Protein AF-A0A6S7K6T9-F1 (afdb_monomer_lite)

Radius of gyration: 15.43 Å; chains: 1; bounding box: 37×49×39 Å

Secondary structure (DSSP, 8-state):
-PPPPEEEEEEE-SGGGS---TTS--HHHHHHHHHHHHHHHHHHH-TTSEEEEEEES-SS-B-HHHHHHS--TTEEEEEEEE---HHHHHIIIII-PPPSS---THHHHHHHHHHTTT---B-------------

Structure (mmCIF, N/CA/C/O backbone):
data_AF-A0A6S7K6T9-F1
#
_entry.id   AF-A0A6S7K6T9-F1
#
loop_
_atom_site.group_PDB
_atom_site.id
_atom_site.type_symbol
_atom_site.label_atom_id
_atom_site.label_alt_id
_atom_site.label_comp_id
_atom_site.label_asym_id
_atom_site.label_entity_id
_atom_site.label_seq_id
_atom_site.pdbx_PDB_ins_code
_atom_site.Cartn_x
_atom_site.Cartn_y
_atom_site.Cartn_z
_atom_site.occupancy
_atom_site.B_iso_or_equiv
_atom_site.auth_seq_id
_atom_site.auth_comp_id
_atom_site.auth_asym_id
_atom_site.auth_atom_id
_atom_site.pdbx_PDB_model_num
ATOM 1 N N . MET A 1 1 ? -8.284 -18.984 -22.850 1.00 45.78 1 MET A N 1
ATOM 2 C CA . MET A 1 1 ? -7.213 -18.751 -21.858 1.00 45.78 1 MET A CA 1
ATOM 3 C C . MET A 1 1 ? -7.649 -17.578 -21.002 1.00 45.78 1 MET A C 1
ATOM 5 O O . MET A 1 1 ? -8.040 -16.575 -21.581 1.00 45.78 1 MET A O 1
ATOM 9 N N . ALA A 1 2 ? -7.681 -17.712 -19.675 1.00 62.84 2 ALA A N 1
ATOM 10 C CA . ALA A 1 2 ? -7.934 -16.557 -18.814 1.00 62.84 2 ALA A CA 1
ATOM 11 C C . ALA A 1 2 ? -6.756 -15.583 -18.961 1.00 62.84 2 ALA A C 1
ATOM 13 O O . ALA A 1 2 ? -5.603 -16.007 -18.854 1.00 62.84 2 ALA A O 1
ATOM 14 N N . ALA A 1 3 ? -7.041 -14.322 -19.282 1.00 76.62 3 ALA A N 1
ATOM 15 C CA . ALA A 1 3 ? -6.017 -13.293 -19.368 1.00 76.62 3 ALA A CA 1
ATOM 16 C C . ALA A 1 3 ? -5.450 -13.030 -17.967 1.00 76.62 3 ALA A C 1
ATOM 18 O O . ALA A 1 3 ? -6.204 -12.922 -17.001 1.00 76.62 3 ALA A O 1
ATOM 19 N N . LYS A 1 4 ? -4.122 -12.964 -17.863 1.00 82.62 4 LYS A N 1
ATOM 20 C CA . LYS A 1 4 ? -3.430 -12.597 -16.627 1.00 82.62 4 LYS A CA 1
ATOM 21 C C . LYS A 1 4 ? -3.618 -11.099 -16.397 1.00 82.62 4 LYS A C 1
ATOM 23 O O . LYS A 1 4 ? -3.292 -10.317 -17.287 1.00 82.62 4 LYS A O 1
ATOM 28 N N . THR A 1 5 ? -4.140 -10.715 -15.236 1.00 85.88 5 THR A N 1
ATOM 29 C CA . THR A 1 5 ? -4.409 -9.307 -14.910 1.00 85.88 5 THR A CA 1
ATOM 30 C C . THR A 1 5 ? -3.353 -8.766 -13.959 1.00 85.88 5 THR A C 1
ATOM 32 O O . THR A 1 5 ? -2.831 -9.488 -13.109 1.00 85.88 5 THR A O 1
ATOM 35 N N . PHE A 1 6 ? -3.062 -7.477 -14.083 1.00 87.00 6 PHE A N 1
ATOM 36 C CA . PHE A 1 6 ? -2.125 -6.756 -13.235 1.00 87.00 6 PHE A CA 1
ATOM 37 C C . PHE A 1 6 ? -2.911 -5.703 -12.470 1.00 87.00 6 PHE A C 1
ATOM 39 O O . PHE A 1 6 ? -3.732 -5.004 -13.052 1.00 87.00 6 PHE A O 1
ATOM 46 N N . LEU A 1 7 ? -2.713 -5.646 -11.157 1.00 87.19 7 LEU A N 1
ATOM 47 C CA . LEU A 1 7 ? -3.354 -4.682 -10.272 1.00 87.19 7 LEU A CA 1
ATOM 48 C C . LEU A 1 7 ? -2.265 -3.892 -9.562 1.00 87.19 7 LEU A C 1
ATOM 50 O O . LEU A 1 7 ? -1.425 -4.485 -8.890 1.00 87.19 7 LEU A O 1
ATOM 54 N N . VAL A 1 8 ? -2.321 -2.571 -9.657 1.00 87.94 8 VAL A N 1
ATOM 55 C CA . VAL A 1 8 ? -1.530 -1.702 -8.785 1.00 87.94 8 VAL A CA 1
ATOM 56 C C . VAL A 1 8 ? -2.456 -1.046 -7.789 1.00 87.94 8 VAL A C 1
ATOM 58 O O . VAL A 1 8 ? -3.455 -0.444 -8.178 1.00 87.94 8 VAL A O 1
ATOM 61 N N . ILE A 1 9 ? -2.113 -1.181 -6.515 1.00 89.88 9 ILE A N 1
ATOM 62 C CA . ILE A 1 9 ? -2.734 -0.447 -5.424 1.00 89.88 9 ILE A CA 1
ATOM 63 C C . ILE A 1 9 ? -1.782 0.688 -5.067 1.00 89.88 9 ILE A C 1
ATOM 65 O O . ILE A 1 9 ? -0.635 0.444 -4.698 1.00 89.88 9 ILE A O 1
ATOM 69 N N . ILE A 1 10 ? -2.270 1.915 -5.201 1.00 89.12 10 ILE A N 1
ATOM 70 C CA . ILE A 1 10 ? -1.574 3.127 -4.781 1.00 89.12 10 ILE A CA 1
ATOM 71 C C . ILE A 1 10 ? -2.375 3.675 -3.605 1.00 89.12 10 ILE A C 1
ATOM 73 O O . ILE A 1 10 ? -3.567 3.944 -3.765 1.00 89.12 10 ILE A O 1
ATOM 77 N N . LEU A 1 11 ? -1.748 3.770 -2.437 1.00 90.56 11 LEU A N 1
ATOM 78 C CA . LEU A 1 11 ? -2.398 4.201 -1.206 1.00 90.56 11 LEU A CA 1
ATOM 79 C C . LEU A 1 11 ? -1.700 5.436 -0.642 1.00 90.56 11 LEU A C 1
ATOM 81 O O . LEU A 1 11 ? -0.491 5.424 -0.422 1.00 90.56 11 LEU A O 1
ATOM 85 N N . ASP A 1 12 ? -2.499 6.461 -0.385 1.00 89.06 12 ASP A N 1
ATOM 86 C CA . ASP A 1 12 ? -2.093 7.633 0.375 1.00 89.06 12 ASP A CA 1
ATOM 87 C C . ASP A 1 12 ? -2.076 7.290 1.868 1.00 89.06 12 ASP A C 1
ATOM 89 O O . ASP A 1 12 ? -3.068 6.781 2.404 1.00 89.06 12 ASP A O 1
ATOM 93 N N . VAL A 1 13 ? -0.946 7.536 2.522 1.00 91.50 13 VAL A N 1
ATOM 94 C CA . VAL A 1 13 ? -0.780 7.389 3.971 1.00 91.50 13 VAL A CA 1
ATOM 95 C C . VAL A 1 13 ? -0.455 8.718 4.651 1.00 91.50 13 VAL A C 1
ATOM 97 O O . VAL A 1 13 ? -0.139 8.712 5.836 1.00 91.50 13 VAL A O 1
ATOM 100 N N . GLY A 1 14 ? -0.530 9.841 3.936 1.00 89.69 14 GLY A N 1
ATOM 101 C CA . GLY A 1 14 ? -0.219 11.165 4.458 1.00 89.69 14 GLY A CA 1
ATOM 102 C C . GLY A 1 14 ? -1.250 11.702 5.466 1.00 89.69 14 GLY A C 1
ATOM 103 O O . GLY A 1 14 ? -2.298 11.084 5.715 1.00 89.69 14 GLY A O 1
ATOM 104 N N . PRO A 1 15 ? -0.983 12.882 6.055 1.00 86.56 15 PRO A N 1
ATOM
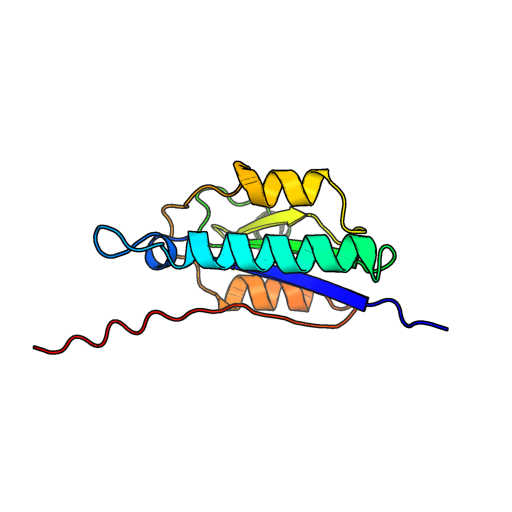 105 C CA . PRO A 1 15 ? -1.817 13.474 7.101 1.00 86.56 15 PRO A CA 1
ATOM 106 C C . PRO A 1 15 ? -3.290 13.643 6.708 1.00 86.56 15 PRO A C 1
ATOM 108 O O . PRO A 1 15 ? -4.174 13.398 7.535 1.00 86.56 15 PRO A O 1
ATOM 111 N N . SER A 1 16 ? -3.570 14.008 5.454 1.00 85.25 16 SER A N 1
ATOM 112 C CA . SER A 1 16 ? -4.930 14.178 4.922 1.00 85.25 16 SER A CA 1
ATOM 113 C C . SER A 1 16 ? -5.814 12.921 5.022 1.00 85.25 16 SER A C 1
ATOM 115 O O . SER A 1 16 ? -7.032 13.033 5.189 1.00 85.25 16 SER A O 1
ATOM 117 N N . MET A 1 17 ? -5.219 11.724 5.004 1.00 85.88 17 MET A N 1
ATOM 118 C CA . MET A 1 17 ? -5.924 10.440 5.113 1.00 85.88 17 MET A CA 1
ATOM 119 C C . MET A 1 17 ? -6.100 9.951 6.550 1.00 85.88 17 MET A C 1
ATOM 121 O O . MET A 1 17 ? -6.913 9.058 6.805 1.00 85.88 17 MET A O 1
ATOM 125 N N . CYS A 1 18 ? -5.347 10.531 7.484 1.00 84.69 18 CYS A N 1
ATOM 126 C CA . CYS A 1 18 ? -5.239 10.072 8.868 1.00 84.69 18 CYS A CA 1
ATOM 127 C C . CYS A 1 18 ? -6.124 10.863 9.842 1.00 84.69 18 CYS A C 1
ATOM 129 O O . CYS A 1 18 ? -6.152 10.573 11.037 1.00 84.69 18 CYS A O 1
ATOM 131 N N . GLN A 1 19 ? -6.859 11.860 9.350 1.00 83.44 19 GLN A N 1
ATOM 132 C CA . GLN A 1 19 ? -7.740 12.697 10.159 1.00 83.44 19 GLN A CA 1
ATOM 133 C C . GLN A 1 19 ? -9.193 12.215 10.072 1.00 83.44 19 GLN A C 1
ATOM 135 O O . GLN A 1 19 ? -9.722 11.967 8.990 1.00 83.44 19 GLN A O 1
ATOM 140 N N . ALA A 1 20 ? -9.857 12.113 11.223 1.00 84.62 20 ALA A N 1
ATOM 141 C CA . ALA A 1 20 ? -11.285 11.828 11.326 1.00 84.62 20 ALA A CA 1
ATOM 142 C C . ALA A 1 20 ? -11.905 12.545 12.528 1.00 84.62 20 ALA A C 1
ATOM 144 O O . ALA A 1 20 ? -11.232 12.849 13.516 1.00 84.62 20 ALA A O 1
ATOM 145 N N . ALA A 1 21 ? -13.214 12.794 12.458 1.00 85.25 21 ALA A N 1
ATOM 146 C CA . ALA A 1 21 ? -13.977 13.258 13.610 1.00 85.25 21 ALA A CA 1
ATOM 147 C C . ALA A 1 21 ? -13.979 12.193 14.720 1.00 85.25 21 ALA A C 1
ATOM 149 O O . ALA A 1 21 ? -13.949 10.994 14.446 1.00 85.25 21 ALA A O 1
ATOM 150 N N . ALA A 1 22 ? -14.074 12.622 15.982 1.00 84.81 22 ALA A N 1
ATOM 151 C CA . ALA A 1 22 ? -14.106 11.701 17.116 1.00 84.81 22 ALA A CA 1
ATOM 152 C C . ALA A 1 22 ? -15.192 10.620 16.932 1.00 84.81 22 ALA A C 1
ATOM 154 O O . ALA A 1 22 ? -16.352 10.928 16.650 1.00 84.81 22 ALA A O 1
ATOM 155 N N . GLY A 1 23 ? -14.797 9.352 17.072 1.00 86.19 23 GLY A N 1
ATOM 156 C CA . GLY A 1 23 ? -15.679 8.193 16.902 1.00 86.19 23 GLY A CA 1
ATOM 157 C C . GLY A 1 23 ? -15.926 7.750 15.455 1.00 86.19 23 GLY A C 1
ATOM 158 O O . GLY A 1 23 ? -16.715 6.829 15.257 1.00 86.19 23 GLY A O 1
ATOM 159 N N . HIS A 1 24 ? -15.276 8.366 14.464 1.00 86.94 24 HIS A N 1
ATOM 160 C CA . HIS A 1 24 ? -15.340 7.956 13.059 1.00 86.94 24 HIS A CA 1
ATOM 161 C C . HIS A 1 24 ? -14.015 7.345 12.609 1.00 86.94 24 HIS A C 1
ATOM 163 O O . HIS A 1 24 ? -12.954 7.705 13.116 1.00 86.94 24 HIS A O 1
ATOM 169 N N . GLU A 1 25 ? -14.095 6.434 11.643 1.00 88.19 25 GLU A N 1
ATOM 170 C CA . GLU A 1 25 ? -12.911 5.879 10.993 1.00 88.19 25 GLU A CA 1
ATOM 171 C C . GLU A 1 25 ? -12.305 6.900 10.035 1.00 88.19 25 GLU A C 1
ATOM 173 O O . GLU A 1 25 ? -13.004 7.669 9.369 1.00 88.19 25 GLU A O 1
ATOM 178 N N . THR A 1 26 ? -10.987 6.874 9.957 1.00 90.44 26 THR A N 1
ATOM 179 C CA . THR A 1 26 ? -10.198 7.622 8.989 1.00 90.44 26 THR A CA 1
ATOM 180 C C . THR A 1 26 ? -10.392 7.070 7.579 1.00 90.44 26 THR A C 1
ATOM 182 O O . THR A 1 26 ? -10.772 5.908 7.356 1.00 90.44 26 THR A O 1
ATOM 185 N N . ALA A 1 27 ? -10.104 7.915 6.589 1.00 90.00 27 ALA A N 1
ATOM 186 C CA . ALA A 1 27 ? -10.076 7.490 5.196 1.00 90.00 27 ALA A CA 1
ATOM 187 C C . ALA A 1 27 ? -9.020 6.391 4.983 1.00 90.00 27 ALA A C 1
ATOM 189 O O . ALA A 1 27 ? -9.266 5.441 4.233 1.00 90.00 27 ALA A O 1
ATOM 190 N N . LEU A 1 28 ? -7.892 6.464 5.702 1.00 89.75 28 LEU A N 1
ATOM 191 C CA . LEU A 1 28 ? -6.863 5.429 5.704 1.00 89.75 28 LEU A CA 1
ATOM 192 C C . LEU A 1 28 ? -7.408 4.085 6.205 1.00 89.75 28 LEU A C 1
ATOM 194 O O . LEU A 1 28 ? -7.307 3.087 5.494 1.00 89.75 28 LEU A O 1
ATOM 198 N N . GLU A 1 29 ? -8.051 4.043 7.375 1.00 90.50 29 GLU A N 1
ATOM 199 C CA . GLU A 1 29 ? -8.631 2.808 7.932 1.00 90.50 29 GLU A CA 1
ATOM 200 C C . GLU A 1 29 ? -9.656 2.173 6.984 1.00 90.50 29 GLU A C 1
ATOM 202 O O . GLU A 1 29 ? -9.644 0.958 6.751 1.00 90.50 29 GLU A O 1
ATOM 207 N N . THR A 1 30 ? -10.512 3.000 6.383 1.00 90.75 30 THR A N 1
ATOM 208 C CA . THR A 1 30 ? -11.513 2.547 5.409 1.00 90.75 30 THR A CA 1
ATOM 209 C C . THR A 1 30 ? -10.844 1.978 4.153 1.00 90.75 30 THR A C 1
ATOM 211 O O . THR A 1 30 ? -11.224 0.907 3.666 1.00 90.75 30 THR A O 1
ATOM 214 N N . SER A 1 31 ? -9.800 2.645 3.658 1.00 91.56 31 SER A N 1
ATOM 215 C CA . SER A 1 31 ? -9.033 2.219 2.483 1.00 91.56 31 SER A CA 1
ATOM 216 C C . SER A 1 31 ? -8.292 0.909 2.738 1.00 91.56 31 SER A C 1
ATOM 218 O O . SER A 1 31 ? -8.363 -0.011 1.921 1.00 91.56 31 SER A O 1
ATOM 220 N N . VAL A 1 32 ? -7.669 0.759 3.910 1.00 92.25 32 VAL A N 1
ATOM 221 C CA . VAL A 1 32 ? -7.016 -0.485 4.332 1.00 92.25 32 VAL A CA 1
ATOM 222 C C . VAL A 1 32 ? -8.008 -1.651 4.337 1.00 92.25 32 VAL A C 1
ATOM 224 O O . VAL A 1 32 ? -7.707 -2.721 3.800 1.00 92.25 32 VAL A O 1
ATOM 227 N N . LYS A 1 33 ? -9.223 -1.467 4.871 1.00 91.94 33 LYS A N 1
ATOM 228 C CA . LYS A 1 33 ? -10.269 -2.506 4.834 1.00 91.94 33 LYS A CA 1
ATOM 229 C C . LYS A 1 33 ? -10.675 -2.878 3.408 1.00 91.94 33 LYS A C 1
ATOM 231 O O . LYS A 1 33 ? -10.812 -4.066 3.102 1.00 91.94 33 LYS A O 1
ATOM 236 N N . ALA A 1 34 ? -10.841 -1.891 2.529 1.00 92.88 34 ALA A N 1
ATOM 237 C CA . ALA A 1 34 ? -11.181 -2.132 1.131 1.00 92.88 34 ALA A CA 1
ATOM 238 C C . ALA A 1 34 ? -10.074 -2.919 0.409 1.00 92.88 34 ALA A C 1
ATOM 240 O O . ALA A 1 34 ? -10.357 -3.916 -0.261 1.00 92.88 34 ALA A O 1
ATOM 241 N N . ILE A 1 35 ? -8.810 -2.535 0.609 1.00 93.25 35 ILE A N 1
ATOM 242 C CA . ILE A 1 35 ? -7.651 -3.220 0.030 1.00 93.25 35 ILE A CA 1
ATOM 243 C C . ILE A 1 35 ? -7.571 -4.666 0.533 1.00 93.25 35 ILE A C 1
ATOM 245 O O . ILE A 1 35 ? -7.428 -5.578 -0.282 1.00 93.25 35 ILE A O 1
ATOM 249 N N . LYS A 1 36 ? -7.756 -4.914 1.839 1.00 92.19 36 LYS A N 1
ATOM 250 C CA . LYS A 1 36 ? -7.830 -6.281 2.399 1.00 92.19 36 LYS A CA 1
ATOM 251 C C . LYS A 1 36 ? -8.869 -7.131 1.677 1.00 92.19 36 LYS A C 1
ATOM 253 O O . LYS A 1 36 ? -8.584 -8.272 1.309 1.00 92.19 36 LYS A O 1
ATOM 258 N N . MET A 1 37 ? -10.062 -6.584 1.452 1.00 92.62 37 MET A N 1
ATOM 259 C CA . MET A 1 37 ? -11.143 -7.298 0.774 1.00 92.62 37 MET A CA 1
ATOM 260 C C . MET A 1 37 ? -10.785 -7.612 -0.686 1.00 92.62 37 MET A C 1
ATOM 262 O O . MET A 1 37 ? -11.011 -8.735 -1.145 1.00 92.62 37 MET A O 1
ATOM 266 N N . ILE A 1 38 ? -10.181 -6.656 -1.400 1.00 92.00 38 ILE A N 1
ATOM 267 C CA . ILE A 1 38 ? -9.719 -6.835 -2.784 1.00 92.00 38 ILE A CA 1
ATOM 268 C C . ILE A 1 38 ? -8.654 -7.933 -2.862 1.00 92.00 38 ILE A C 1
ATOM 270 O O . ILE A 1 38 ? -8.793 -8.856 -3.666 1.00 92.00 38 ILE A O 1
ATOM 274 N N . LEU A 1 39 ? -7.622 -7.866 -2.017 1.00 92.38 39 LEU A N 1
ATOM 275 C CA . LEU A 1 39 ? -6.526 -8.835 -1.996 1.00 92.38 39 LEU A CA 1
ATOM 276 C C . LEU A 1 39 ? -7.016 -10.235 -1.642 1.00 92.38 39 LEU A C 1
ATOM 278 O O . LEU A 1 39 ? -6.714 -11.188 -2.358 1.00 92.38 39 LEU A O 1
ATOM 282 N N . THR A 1 40 ? -7.835 -10.347 -0.593 1.00 92.25 40 THR A N 1
ATOM 283 C CA . THR A 1 40 ? -8.438 -11.617 -0.174 1.00 92.25 40 THR A CA 1
ATOM 284 C C . THR A 1 40 ? -9.212 -12.241 -1.327 1.00 92.25 40 THR A C 1
ATOM 286 O O . THR A 1 40 ? -8.960 -13.387 -1.692 1.00 92.25 40 THR A O 1
ATOM 289 N N . ARG A 1 41 ? -10.097 -11.475 -1.978 1.00 91.69 41 ARG A N 1
ATOM 290 C CA . ARG A 1 41 ? -10.843 -11.961 -3.144 1.00 91.69 41 ARG A CA 1
ATOM 291 C C . ARG A 1 41 ? -9.901 -12.411 -4.263 1.00 91.69 41 ARG A C 1
ATOM 293 O O . ARG A 1 41 ? -10.106 -13.490 -4.810 1.00 91.69 41 ARG A O 1
ATOM 300 N N . LYS A 1 42 ? -8.865 -11.624 -4.573 1.00 89.25 42 LYS A N 1
ATOM 301 C CA . LYS A 1 42 ? -7.908 -11.909 -5.654 1.00 89.25 42 LYS A CA 1
ATOM 302 C C . LYS A 1 42 ? -7.141 -13.212 -5.414 1.00 89.25 42 LYS A C 1
ATOM 304 O O . LYS A 1 42 ? -7.025 -14.002 -6.346 1.00 89.25 42 LYS A O 1
ATOM 309 N N . MET A 1 43 ? -6.705 -13.478 -4.180 1.00 90.62 43 MET A N 1
ATOM 310 C CA . MET A 1 43 ? -6.042 -14.739 -3.818 1.00 90.62 43 MET A CA 1
ATOM 311 C C . MET A 1 43 ? -6.919 -15.967 -4.103 1.00 90.62 43 MET A C 1
ATOM 313 O O . MET A 1 43 ? -6.411 -16.984 -4.567 1.00 90.62 43 MET A O 1
ATOM 317 N N . PHE A 1 44 ? -8.233 -15.879 -3.869 1.00 89.69 44 PHE A N 1
ATOM 318 C CA . PHE A 1 44 ? -9.145 -17.012 -4.070 1.00 89.69 44 PHE A CA 1
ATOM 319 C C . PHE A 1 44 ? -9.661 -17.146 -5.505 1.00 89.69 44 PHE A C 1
-.-.-
▶ [About this task] After locating the line with "ATOM 238 C C" in the material above, return it and each line after it exactly, ending at the line with "ATOM 242 C CA".

▶ [Task solution]
ATOM 238 C C . ALA A 1 34 ? -10.074 -2.919 0.409 1.00 92.88 34 ALA A C 1
ATOM 240 O O . ALA A 1 34 ? -10.357 -3.916 -0.261 1.00 92.88 34 ALA A O 1
ATOM 241 N N . ILE A 1 35 ? -8.810 -2.535 0.609 1.00 93.25 35 ILE A N 1
ATOM 242 C CA . ILE A 1 35 ? -7.651 -3.220 0.030 1.00 93.25 35 ILE A CA 1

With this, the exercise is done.